German factory orders were down 1.6 percent in December compared with the previous month, official data showed Wednesday — a worse-than-expected performance that adds to worries about slowing growth in Europe's biggest economy.
Economists had expected a 0.3 percent increase.
However, the Economy Ministry said Wednesday that orders were stronger than previously thought in November — slipping by 0.2 percent rather than the 1 percent initially reported.
Orders were led lower in December by a 5.5 percent fall in demand from outside the 19-nation eurozone. Domestic orders also dropped, by 2.3 percent, but orders from other eurozone countries rose 3.2 percent.
The Economy Ministry said that, for the entire fourth quarter, orders rose a modest 0.3 percent.

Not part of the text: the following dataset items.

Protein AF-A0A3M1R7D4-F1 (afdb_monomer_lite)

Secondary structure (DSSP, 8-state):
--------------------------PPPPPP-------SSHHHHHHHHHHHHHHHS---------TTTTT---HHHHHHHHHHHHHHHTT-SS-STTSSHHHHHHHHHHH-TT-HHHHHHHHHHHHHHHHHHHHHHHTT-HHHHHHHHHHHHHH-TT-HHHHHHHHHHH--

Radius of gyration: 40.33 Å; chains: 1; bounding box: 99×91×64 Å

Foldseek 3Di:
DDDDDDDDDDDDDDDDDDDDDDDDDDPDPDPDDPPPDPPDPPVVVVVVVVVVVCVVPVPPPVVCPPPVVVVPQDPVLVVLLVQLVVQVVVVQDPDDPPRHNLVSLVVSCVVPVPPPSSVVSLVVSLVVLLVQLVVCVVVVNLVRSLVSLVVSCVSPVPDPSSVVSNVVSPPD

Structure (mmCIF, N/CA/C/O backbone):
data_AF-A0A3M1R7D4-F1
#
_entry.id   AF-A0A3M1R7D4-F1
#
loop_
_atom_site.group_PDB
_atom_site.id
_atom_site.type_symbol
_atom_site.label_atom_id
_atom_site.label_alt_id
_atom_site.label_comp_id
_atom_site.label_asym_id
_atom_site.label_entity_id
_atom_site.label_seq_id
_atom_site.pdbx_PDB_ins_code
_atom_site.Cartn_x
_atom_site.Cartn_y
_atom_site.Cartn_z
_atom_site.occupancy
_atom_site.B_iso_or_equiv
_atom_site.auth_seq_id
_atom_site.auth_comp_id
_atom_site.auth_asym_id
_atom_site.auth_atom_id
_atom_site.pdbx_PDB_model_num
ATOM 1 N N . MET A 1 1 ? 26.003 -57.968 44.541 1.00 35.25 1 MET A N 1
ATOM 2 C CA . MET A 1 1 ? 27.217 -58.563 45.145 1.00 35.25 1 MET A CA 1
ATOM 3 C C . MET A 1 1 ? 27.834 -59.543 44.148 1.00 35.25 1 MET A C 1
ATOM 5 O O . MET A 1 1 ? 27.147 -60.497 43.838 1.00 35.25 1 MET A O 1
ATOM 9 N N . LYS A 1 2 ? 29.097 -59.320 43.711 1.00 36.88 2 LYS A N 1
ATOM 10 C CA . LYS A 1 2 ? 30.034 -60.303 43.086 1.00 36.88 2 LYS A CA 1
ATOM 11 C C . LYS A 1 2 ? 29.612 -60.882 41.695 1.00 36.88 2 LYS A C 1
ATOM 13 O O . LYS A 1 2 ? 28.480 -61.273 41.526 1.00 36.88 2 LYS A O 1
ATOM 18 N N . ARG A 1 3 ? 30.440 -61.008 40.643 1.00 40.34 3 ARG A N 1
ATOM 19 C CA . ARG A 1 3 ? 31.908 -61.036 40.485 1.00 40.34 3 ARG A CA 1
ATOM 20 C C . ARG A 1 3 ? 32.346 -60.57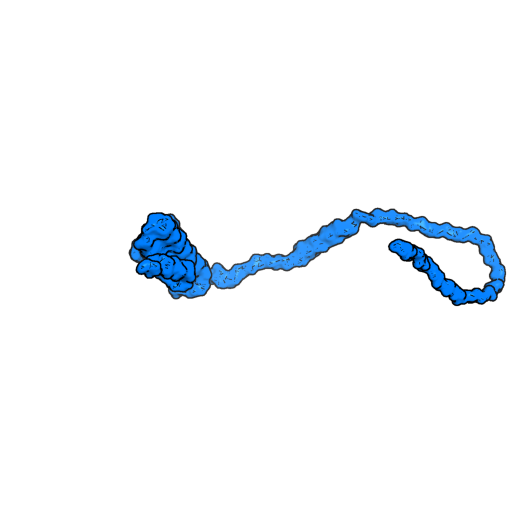2 39.083 1.00 40.34 3 ARG A C 1
ATOM 22 O O . ARG A 1 3 ? 31.652 -60.780 38.100 1.00 40.34 3 ARG A O 1
ATOM 29 N N . ARG A 1 4 ? 33.566 -60.030 39.034 1.00 47.88 4 ARG A N 1
ATOM 30 C CA . ARG A 1 4 ? 34.427 -59.859 37.851 1.00 47.88 4 ARG A CA 1
ATOM 31 C C . ARG A 1 4 ? 34.948 -61.220 37.360 1.00 47.88 4 ARG A C 1
ATOM 33 O O . ARG A 1 4 ? 35.184 -62.095 38.190 1.00 47.88 4 ARG A O 1
ATOM 40 N N . GLY A 1 5 ? 35.304 -61.321 36.080 1.00 41.72 5 GLY A N 1
ATOM 41 C CA . GLY A 1 5 ? 36.222 -62.352 35.569 1.00 41.72 5 GLY A CA 1
ATOM 42 C C . GLY A 1 5 ? 36.199 -62.425 34.042 1.00 41.72 5 GLY A C 1
ATOM 43 O O . GLY A 1 5 ? 35.271 -62.974 33.481 1.00 41.72 5 GLY A O 1
ATOM 44 N N . ARG A 1 6 ? 37.069 -61.673 33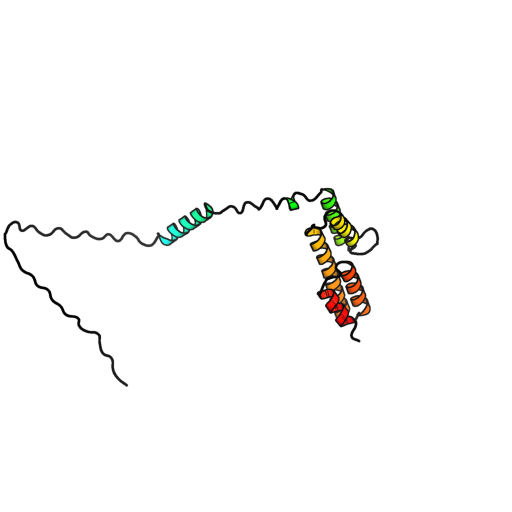.359 1.00 47.09 6 ARG A N 1
ATOM 45 C CA . ARG A 1 6 ? 38.365 -62.117 32.796 1.00 47.09 6 ARG A CA 1
ATOM 46 C C . ARG A 1 6 ? 38.226 -62.911 31.489 1.00 47.09 6 ARG A C 1
ATOM 48 O O . ARG A 1 6 ? 37.965 -64.103 31.495 1.00 47.09 6 ARG A O 1
ATOM 55 N N . GLN A 1 7 ? 38.509 -62.208 30.395 1.00 47.28 7 GLN A N 1
ATOM 56 C CA . GLN A 1 7 ? 38.885 -62.760 29.097 1.00 47.28 7 GLN A CA 1
ATOM 57 C C . GLN A 1 7 ? 40.218 -63.514 29.229 1.00 47.28 7 GLN A C 1
ATOM 59 O O . GLN A 1 7 ? 41.170 -62.969 29.796 1.00 47.28 7 GLN A O 1
ATOM 64 N N . ARG A 1 8 ? 40.290 -64.744 28.713 1.00 49.03 8 ARG A N 1
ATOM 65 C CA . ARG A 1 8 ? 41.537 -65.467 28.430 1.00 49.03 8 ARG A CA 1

Growth has been held back in recent months by automakers' troubles getting vehicles certified under new, tougher emissions tests. At the same time, new import taxes imposed by the U.S. and China are weighing on prospects for global trade — hurting the outlook for Germany because the country is a major exporter.
Last week, the government slashed its 2019 economic growth forecast from 1.8 percent to 1 percent. Germany's economy grew 1.5 percent last year and 2.2 percent in 2017.

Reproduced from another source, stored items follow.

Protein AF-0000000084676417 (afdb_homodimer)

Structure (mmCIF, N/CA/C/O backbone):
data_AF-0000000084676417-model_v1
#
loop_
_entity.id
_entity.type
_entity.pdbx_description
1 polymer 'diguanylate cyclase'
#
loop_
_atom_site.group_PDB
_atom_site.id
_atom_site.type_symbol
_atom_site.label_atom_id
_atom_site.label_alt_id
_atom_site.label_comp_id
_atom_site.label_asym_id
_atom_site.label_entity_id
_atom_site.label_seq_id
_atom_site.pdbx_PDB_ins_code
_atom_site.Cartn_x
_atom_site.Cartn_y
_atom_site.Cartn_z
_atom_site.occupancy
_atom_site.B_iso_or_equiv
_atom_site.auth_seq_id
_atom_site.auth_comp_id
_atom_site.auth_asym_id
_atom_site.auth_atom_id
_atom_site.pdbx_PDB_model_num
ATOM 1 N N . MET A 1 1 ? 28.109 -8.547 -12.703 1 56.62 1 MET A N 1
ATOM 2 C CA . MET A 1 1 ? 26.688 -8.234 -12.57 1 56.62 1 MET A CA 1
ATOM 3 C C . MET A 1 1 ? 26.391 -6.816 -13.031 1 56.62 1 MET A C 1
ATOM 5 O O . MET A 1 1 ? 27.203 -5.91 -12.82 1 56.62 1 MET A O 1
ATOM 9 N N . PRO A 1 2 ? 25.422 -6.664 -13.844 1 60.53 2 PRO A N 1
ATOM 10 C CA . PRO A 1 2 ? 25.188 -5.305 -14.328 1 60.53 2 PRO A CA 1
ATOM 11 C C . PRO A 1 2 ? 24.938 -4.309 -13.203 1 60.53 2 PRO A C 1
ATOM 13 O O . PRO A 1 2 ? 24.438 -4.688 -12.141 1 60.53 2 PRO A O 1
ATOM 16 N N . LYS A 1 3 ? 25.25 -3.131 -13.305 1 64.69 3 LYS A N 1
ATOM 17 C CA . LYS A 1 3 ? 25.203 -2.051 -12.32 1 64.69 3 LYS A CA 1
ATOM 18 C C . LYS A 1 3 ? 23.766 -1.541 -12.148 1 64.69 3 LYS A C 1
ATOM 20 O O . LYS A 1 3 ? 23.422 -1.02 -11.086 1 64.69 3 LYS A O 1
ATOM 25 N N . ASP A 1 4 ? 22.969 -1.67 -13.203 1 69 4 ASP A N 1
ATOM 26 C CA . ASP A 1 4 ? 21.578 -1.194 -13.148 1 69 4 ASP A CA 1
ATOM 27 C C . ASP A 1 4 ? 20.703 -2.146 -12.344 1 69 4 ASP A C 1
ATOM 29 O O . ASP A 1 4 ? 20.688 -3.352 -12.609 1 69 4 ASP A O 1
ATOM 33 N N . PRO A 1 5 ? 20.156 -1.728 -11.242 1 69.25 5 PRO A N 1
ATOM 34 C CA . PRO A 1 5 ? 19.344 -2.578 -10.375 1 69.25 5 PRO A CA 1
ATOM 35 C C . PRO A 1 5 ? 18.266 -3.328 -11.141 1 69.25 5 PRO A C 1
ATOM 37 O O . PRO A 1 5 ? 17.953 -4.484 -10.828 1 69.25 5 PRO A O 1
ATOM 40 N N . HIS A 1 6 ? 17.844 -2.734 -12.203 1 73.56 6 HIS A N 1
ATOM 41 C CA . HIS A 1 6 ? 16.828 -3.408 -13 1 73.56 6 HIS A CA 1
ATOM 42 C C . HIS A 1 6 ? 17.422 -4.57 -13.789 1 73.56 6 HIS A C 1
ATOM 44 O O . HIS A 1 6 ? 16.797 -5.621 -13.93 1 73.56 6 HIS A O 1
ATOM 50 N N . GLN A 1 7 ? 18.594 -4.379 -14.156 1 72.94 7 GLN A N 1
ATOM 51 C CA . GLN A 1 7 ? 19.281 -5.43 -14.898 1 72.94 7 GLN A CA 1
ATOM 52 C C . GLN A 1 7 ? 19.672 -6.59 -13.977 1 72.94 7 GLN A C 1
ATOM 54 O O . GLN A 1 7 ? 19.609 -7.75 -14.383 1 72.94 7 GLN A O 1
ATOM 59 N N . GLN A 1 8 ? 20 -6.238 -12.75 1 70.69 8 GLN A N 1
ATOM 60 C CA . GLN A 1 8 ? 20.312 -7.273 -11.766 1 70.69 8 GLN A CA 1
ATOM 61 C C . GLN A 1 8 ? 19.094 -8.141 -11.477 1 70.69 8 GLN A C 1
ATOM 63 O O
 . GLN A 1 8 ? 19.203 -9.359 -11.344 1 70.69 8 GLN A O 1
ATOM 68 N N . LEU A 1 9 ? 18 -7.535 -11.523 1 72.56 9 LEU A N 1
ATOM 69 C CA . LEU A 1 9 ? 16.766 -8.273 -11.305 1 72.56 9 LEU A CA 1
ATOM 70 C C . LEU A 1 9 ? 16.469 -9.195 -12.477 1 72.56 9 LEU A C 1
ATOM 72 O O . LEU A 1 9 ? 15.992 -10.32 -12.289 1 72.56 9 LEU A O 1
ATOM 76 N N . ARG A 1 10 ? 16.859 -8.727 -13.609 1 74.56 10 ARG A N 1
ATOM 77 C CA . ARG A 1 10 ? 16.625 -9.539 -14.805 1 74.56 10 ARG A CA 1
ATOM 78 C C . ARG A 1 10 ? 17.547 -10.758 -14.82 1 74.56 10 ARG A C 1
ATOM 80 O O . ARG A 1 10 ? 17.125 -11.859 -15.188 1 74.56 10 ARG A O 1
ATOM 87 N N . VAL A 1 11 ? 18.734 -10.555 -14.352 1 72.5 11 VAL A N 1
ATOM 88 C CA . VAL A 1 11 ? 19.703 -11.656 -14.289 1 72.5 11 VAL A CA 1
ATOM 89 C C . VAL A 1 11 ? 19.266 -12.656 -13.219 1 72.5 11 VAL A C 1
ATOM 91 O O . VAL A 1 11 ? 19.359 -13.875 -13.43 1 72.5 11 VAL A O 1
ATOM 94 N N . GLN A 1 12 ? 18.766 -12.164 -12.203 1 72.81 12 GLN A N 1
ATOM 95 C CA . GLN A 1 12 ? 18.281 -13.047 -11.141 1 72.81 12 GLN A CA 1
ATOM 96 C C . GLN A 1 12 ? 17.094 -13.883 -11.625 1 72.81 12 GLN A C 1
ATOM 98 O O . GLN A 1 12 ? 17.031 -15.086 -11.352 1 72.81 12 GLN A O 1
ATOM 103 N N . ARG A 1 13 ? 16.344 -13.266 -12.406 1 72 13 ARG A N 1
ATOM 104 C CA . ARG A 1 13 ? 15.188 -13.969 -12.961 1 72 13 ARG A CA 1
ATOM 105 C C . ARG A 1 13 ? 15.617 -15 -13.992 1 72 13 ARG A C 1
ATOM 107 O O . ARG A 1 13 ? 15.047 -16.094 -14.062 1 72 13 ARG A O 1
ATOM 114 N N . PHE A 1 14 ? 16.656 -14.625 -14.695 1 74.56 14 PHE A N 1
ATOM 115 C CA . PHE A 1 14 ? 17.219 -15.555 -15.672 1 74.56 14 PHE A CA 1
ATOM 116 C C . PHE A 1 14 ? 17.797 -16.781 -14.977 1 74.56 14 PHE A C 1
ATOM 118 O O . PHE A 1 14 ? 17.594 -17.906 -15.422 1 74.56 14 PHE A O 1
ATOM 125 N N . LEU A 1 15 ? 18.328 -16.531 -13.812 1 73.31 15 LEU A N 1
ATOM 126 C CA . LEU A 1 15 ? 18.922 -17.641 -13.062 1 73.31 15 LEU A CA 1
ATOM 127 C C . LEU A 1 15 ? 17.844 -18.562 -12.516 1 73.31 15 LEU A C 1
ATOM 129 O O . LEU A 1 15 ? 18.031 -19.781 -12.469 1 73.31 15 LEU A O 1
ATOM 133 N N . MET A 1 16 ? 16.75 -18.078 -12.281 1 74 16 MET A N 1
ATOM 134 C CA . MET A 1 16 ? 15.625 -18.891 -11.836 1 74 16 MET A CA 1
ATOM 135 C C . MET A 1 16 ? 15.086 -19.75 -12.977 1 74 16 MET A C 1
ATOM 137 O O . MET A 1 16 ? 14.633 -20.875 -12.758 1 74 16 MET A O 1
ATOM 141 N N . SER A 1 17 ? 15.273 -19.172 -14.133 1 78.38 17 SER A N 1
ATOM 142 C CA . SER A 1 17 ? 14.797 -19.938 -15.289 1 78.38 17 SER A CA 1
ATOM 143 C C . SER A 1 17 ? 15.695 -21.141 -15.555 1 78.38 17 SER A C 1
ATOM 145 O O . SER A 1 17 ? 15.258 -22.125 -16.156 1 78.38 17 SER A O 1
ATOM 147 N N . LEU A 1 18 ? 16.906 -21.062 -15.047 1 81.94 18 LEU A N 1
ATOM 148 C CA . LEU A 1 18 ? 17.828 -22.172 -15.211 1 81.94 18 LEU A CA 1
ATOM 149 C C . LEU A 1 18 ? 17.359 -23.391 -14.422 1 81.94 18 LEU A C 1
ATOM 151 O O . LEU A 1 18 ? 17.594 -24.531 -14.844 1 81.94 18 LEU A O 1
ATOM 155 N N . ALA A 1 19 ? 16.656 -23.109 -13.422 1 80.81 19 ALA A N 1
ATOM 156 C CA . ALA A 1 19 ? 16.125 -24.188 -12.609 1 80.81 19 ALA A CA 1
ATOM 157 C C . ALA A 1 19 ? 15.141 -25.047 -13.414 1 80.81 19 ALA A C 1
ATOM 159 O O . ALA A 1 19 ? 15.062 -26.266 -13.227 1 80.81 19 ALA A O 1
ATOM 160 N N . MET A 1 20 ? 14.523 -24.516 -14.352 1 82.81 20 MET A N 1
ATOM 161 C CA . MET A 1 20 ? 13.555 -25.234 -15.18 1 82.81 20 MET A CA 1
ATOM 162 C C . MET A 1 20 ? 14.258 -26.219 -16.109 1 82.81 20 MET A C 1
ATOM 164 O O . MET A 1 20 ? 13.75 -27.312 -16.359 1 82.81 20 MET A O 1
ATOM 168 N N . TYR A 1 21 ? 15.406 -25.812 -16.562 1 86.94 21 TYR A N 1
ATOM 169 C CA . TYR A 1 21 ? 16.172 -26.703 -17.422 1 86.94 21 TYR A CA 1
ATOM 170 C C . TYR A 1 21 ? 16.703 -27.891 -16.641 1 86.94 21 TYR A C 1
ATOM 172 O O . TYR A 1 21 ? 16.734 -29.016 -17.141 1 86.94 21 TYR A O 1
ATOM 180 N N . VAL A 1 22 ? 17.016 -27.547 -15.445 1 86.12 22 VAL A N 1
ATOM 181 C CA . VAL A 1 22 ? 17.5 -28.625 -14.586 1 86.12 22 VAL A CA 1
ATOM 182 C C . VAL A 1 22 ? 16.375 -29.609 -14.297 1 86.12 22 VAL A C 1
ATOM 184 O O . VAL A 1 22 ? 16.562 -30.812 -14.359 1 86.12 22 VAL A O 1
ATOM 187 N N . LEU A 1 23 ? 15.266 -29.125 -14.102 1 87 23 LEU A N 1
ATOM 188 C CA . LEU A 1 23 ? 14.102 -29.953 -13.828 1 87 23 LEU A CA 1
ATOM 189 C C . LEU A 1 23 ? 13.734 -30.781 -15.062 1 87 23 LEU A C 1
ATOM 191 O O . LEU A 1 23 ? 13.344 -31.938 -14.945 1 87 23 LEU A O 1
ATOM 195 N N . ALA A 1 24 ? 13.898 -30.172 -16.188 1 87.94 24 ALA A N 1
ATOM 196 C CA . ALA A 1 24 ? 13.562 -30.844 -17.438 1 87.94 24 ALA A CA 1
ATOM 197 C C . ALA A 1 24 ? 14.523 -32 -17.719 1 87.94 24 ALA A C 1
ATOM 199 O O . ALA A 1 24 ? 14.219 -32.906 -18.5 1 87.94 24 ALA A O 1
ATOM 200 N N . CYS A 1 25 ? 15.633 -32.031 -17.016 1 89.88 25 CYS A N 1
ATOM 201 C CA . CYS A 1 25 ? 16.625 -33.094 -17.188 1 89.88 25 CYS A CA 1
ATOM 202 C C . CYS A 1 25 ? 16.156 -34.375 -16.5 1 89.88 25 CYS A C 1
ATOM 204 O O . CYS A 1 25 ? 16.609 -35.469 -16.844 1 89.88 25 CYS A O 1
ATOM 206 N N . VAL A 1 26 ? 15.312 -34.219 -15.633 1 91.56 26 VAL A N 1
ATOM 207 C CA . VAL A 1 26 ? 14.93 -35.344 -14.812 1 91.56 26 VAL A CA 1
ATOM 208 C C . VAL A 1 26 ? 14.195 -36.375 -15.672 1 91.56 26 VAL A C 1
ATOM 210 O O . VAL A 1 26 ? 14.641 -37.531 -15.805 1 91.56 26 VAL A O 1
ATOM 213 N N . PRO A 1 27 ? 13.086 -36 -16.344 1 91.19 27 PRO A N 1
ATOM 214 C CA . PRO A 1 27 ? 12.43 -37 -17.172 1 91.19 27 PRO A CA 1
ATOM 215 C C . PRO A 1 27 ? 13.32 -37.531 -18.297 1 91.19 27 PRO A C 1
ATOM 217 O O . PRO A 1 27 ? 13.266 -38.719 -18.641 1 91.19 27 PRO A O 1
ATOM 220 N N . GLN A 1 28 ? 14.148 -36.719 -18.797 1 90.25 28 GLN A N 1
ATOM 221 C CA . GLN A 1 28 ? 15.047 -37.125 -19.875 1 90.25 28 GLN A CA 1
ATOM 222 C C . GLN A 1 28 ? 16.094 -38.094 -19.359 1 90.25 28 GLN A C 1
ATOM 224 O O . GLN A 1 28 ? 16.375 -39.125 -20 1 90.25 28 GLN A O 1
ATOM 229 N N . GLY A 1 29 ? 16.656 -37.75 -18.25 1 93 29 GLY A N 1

December's factory orders figures, a key indicator for the economy, were weighed down by a below-average number of bulk orders. Carsten Brzeski, an economist at ING, noted that monthly industrial data also can be distorted by vacation effects.
He said he still expects the auto industry bottleneck to be resolved in the coming months and the increase in orders from other eurozone countries is a promising sign. But he added that falling orders overall help "suggest that any rebound of industrial activity in Germany will be slow and sluggish."